At the Helsinki café Kauko, the coffee is free, but the experience is unpredictable. A Web site with live video lets Internet users raise or lower the seats and tables, dim the lights, or change the music. This can all be done remotely, or, with free wifi, customers can even play tricks on others on the spot.
The installation, which will remain in the Forum shopping mall through mid-February to celebrate Helsinki's designation in 2012 as a World Design Capital, is intended to question what makes good and bad design. Is interactivity essential, desirable, or even smart? The café's best moments — immortalized in video — are those evidencing the best sense of humor and timing. The rising table that takes a young boy's toy out of reach. The table that moves and interrupts a kissing couple. The poor guy who tries to climb onto a stool and, once he gets on it, feels it start to descend.

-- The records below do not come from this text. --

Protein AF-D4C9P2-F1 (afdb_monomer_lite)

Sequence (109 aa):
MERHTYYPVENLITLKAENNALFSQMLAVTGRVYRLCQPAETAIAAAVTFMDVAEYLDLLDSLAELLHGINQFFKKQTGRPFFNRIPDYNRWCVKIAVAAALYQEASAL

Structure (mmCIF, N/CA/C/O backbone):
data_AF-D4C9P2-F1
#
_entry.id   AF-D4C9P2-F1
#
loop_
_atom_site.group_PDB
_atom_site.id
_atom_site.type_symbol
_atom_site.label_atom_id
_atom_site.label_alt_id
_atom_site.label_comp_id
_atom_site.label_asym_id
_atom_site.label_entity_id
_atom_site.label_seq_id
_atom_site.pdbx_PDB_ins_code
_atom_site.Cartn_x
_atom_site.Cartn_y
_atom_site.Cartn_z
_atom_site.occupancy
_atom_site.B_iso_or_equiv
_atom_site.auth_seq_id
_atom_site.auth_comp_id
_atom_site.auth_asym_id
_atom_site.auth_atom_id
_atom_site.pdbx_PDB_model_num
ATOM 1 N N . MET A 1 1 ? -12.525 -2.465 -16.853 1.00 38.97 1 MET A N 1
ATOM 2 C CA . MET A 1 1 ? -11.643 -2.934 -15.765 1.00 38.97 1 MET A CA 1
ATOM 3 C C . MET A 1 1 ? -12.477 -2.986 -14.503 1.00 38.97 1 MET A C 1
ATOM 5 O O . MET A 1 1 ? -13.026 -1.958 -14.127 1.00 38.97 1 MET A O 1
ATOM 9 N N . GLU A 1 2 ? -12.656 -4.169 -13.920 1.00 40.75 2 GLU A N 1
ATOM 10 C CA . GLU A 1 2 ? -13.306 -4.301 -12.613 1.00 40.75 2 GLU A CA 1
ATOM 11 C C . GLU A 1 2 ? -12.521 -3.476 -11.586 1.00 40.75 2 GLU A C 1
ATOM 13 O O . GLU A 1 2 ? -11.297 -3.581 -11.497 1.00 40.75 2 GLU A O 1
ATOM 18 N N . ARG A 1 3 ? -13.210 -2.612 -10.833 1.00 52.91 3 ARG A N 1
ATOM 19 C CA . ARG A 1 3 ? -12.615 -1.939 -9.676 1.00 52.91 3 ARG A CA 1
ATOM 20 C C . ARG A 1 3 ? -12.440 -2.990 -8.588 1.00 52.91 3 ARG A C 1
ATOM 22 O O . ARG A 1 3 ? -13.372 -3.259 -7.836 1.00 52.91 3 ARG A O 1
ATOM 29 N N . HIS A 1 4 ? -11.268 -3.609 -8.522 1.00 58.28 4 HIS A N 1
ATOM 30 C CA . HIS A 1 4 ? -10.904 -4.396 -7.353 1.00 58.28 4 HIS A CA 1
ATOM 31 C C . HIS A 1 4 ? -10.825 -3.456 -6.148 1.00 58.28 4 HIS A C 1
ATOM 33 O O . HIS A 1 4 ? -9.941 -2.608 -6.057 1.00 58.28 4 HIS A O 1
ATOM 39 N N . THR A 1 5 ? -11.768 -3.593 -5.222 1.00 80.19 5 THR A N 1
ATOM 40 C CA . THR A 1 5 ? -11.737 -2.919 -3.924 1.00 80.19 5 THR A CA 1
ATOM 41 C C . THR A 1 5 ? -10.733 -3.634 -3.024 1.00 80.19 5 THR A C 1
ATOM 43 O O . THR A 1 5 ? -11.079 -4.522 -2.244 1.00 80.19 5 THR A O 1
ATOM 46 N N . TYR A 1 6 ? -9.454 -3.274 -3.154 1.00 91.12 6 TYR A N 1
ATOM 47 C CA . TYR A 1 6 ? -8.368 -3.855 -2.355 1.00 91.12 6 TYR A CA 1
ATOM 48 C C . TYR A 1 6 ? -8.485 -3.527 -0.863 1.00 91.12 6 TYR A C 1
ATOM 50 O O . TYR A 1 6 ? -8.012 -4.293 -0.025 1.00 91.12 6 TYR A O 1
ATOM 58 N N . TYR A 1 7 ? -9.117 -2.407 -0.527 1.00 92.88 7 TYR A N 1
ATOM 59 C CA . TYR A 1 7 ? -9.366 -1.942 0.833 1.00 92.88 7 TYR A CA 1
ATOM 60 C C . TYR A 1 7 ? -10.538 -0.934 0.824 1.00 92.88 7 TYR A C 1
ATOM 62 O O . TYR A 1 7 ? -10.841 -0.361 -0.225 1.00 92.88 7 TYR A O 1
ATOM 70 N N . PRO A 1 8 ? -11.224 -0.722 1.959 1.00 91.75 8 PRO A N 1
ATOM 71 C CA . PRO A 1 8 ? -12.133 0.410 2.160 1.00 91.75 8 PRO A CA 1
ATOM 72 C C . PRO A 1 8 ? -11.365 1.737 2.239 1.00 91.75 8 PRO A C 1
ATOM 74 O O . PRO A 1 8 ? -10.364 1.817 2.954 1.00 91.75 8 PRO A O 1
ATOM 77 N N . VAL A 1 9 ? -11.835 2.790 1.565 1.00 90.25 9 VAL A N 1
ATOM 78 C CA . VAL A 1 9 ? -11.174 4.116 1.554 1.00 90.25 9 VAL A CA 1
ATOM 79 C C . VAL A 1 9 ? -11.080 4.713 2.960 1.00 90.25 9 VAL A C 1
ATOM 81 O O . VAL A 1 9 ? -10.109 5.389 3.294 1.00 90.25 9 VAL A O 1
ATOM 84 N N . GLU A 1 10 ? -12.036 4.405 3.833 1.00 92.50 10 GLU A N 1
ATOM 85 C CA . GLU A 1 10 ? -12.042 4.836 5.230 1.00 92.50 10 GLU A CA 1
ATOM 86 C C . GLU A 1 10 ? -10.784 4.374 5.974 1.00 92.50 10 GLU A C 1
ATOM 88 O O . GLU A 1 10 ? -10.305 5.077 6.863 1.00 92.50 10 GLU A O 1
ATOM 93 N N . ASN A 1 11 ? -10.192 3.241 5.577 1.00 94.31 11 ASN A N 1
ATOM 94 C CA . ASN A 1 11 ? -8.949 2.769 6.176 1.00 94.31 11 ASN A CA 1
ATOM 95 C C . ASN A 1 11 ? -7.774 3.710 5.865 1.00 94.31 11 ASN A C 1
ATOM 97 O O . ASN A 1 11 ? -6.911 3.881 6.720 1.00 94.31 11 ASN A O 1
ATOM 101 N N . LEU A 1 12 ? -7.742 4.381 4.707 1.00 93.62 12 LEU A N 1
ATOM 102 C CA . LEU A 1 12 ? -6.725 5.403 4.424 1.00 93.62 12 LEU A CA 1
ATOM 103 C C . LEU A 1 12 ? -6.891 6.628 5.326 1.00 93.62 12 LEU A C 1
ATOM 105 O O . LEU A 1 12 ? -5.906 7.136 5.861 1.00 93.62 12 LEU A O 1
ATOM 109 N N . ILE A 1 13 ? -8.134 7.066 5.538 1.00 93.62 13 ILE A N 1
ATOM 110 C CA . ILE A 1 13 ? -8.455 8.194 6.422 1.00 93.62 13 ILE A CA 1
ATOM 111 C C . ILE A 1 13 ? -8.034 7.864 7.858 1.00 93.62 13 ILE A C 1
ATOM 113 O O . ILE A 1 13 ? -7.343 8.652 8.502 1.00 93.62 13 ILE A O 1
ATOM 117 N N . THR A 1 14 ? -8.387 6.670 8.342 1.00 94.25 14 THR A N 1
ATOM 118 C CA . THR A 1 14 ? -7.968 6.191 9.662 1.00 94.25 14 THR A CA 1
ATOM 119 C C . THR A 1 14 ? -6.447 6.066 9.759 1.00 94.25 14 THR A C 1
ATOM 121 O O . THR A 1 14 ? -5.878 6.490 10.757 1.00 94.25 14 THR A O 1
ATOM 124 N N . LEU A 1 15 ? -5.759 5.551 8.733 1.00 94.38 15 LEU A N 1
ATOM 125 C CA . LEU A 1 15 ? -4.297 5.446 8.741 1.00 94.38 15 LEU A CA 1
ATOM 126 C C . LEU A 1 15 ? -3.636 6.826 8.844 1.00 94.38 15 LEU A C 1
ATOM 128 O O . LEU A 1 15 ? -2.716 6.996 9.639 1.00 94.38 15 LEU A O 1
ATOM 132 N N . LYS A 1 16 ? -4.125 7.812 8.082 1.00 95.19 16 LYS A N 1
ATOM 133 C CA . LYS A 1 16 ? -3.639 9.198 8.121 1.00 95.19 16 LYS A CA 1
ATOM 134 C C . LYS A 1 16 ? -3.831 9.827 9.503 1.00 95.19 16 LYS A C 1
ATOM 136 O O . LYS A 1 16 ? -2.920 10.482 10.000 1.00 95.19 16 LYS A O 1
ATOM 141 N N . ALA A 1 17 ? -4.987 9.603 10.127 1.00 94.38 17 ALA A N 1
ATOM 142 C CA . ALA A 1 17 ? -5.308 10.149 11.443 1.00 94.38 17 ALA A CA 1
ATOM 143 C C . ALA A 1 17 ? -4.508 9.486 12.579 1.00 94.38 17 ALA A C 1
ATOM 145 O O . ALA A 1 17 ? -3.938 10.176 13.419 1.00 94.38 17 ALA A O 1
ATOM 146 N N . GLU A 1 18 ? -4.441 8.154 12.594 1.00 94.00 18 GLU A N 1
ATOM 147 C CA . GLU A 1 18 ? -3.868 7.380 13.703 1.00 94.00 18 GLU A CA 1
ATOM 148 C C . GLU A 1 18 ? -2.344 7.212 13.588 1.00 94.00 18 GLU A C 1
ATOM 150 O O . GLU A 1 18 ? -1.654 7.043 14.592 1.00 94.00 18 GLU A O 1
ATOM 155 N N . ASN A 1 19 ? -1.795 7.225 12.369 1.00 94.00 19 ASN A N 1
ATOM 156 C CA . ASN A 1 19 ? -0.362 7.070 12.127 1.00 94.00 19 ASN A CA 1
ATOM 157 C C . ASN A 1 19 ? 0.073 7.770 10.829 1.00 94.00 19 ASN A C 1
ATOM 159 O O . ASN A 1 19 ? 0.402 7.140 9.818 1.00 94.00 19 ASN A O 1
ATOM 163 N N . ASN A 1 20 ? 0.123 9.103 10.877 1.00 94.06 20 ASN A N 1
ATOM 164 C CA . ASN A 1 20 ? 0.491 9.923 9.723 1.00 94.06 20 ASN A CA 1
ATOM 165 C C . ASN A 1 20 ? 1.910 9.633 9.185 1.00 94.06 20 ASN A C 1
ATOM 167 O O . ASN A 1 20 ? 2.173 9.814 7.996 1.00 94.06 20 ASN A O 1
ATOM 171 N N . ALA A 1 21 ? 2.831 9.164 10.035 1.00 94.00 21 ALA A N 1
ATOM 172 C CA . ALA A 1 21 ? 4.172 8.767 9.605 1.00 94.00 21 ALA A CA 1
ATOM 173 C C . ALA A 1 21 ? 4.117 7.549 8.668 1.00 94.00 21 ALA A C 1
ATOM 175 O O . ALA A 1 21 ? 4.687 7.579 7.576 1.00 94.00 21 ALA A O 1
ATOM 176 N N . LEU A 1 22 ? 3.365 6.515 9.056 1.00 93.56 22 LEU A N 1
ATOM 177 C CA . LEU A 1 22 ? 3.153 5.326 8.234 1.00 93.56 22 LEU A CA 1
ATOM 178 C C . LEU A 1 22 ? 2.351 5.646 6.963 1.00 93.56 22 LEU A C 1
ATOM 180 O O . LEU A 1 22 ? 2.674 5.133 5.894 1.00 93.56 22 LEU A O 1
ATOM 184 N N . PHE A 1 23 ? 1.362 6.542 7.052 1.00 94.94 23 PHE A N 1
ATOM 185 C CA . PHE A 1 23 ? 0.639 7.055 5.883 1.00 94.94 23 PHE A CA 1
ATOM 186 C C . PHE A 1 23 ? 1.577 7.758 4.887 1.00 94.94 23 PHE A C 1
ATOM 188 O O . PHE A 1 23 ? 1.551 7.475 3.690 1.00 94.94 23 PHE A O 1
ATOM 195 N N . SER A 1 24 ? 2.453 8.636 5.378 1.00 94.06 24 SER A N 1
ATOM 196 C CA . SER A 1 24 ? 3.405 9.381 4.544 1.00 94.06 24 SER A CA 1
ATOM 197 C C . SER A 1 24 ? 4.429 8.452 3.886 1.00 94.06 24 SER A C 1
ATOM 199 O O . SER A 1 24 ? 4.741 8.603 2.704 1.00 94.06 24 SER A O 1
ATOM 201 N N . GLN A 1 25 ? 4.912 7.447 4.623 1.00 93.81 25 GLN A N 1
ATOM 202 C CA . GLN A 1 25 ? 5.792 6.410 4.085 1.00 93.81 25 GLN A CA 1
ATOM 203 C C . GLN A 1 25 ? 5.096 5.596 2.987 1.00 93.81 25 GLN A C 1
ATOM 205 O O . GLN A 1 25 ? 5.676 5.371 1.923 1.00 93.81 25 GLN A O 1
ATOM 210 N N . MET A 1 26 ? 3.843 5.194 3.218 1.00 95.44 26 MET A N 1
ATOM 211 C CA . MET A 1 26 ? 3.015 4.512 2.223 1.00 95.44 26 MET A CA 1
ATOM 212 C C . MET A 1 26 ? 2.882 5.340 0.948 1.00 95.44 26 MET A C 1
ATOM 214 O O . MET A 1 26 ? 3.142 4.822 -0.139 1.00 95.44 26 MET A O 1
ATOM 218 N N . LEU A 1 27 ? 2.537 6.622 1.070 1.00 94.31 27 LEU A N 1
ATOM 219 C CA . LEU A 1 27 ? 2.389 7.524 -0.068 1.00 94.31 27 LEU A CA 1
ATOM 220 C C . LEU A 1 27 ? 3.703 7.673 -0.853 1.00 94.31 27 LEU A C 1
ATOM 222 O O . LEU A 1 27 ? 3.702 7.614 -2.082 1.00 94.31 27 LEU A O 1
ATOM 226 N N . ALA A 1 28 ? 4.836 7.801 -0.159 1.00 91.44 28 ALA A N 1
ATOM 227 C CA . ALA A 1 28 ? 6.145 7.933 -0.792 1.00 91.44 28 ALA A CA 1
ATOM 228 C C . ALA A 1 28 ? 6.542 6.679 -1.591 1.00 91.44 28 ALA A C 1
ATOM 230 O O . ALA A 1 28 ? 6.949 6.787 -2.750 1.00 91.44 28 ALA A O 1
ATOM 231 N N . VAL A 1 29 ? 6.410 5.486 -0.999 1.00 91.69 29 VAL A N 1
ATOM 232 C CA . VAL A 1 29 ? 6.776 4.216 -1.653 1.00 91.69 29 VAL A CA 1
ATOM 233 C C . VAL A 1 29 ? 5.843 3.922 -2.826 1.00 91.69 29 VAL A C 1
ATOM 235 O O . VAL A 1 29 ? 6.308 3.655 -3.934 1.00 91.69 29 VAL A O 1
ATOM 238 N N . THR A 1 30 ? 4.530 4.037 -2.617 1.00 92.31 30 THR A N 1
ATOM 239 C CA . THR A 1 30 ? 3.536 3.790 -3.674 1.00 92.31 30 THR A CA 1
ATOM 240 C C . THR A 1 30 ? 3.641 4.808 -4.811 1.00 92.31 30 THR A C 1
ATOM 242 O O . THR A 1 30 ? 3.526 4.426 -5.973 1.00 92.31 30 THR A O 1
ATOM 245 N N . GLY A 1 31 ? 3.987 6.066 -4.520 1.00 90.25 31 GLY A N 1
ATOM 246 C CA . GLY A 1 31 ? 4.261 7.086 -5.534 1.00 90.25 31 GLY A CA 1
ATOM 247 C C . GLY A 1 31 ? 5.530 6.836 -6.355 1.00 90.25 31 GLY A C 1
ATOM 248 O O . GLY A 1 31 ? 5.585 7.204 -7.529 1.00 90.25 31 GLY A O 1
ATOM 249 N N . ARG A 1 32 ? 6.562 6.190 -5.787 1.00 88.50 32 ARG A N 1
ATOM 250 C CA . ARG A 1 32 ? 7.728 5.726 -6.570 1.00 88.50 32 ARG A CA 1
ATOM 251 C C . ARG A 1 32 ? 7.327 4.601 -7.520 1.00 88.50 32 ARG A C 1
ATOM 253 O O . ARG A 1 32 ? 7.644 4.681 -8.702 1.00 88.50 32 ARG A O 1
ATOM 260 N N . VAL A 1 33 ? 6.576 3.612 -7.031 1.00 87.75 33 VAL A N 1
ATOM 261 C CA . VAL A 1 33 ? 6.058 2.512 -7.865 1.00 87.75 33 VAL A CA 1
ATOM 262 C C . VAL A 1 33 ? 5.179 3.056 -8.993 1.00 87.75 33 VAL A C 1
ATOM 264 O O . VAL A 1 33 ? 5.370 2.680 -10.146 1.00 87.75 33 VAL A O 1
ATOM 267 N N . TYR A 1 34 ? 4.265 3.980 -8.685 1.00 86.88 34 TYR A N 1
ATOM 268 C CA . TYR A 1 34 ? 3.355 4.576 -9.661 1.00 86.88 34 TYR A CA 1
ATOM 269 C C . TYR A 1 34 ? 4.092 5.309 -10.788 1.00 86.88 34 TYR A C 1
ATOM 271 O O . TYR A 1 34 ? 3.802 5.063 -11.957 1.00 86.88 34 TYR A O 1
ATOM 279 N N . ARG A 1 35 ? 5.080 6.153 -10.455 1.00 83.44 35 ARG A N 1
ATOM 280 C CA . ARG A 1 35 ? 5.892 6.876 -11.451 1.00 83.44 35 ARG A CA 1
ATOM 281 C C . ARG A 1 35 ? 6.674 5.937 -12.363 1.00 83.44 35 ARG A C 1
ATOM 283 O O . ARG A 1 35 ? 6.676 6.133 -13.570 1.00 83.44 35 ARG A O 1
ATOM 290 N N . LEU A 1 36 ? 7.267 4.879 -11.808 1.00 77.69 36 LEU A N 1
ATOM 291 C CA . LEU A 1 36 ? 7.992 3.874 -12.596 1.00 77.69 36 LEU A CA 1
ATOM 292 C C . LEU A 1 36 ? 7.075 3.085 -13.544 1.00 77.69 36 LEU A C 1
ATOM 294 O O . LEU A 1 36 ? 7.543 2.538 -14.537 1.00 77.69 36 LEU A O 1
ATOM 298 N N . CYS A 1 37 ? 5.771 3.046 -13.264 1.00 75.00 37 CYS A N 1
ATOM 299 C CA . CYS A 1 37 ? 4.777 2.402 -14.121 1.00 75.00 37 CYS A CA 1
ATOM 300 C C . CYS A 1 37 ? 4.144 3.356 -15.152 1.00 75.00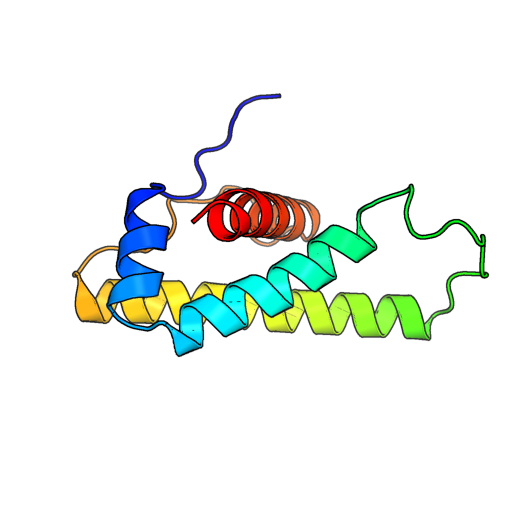 37 CYS A C 1
ATOM 302 O O . CYS A 1 37 ? 3.363 2.894 -15.985 1.00 75.00 37 CYS A O 1
ATOM 304 N N . GLN A 1 38 ? 4.431 4.665 -15.112 1.00 71.12 38 GLN A N 1
ATOM 305 C CA . GLN A 1 38 ? 3.884 5.628 -16.068 1.00 71.12 38 GLN A CA 1
ATOM 306 C C . GLN A 1 38 ? 4.753 5.715 -17.337 1.00 71.12 38 GLN A C 1
ATOM 308 O O . GLN A 1 38 ? 5.921 6.092 -17.251 1.00 71.12 38 GLN A O 1
ATOM 313 N N . PRO A 1 39 ? 4.191 5.462 -18.537 1.00 57.69 39 PRO A N 1
ATOM 314 C CA . PRO A 1 39 ? 4.942 5.537 -19.794 1.00 57.69 39 PRO A CA 1
ATOM 315 C C . PRO A 1 39 ? 5.333 6.964 -20.223 1.00 57.69 39 PRO A C 1
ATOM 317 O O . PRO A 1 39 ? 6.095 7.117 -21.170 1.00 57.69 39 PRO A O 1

Time spent in the café becomes a little comedy of daily life, like a film by Charlie Chaplin or Jacques Tati. And the experiment also becomes part of the recent artistic tendency to flatter — and simultaneously to question — the user/visitor's god complex. A controversial example of this impulse was the Chilean-Danish artist Marco Evaristti's project of placing goldfish in blenders for his installation "Helena" at Denmark's Trapholt Art Museum in 2000. Visitors were free to turn on the blenders if they so wished — and seven fish perished. In 2003, a court ruled that this did not constitute animal cruelty.
Thankfully, the Kauko Café doesn't have any human-sized blenders, and so it will result in more benign encounters.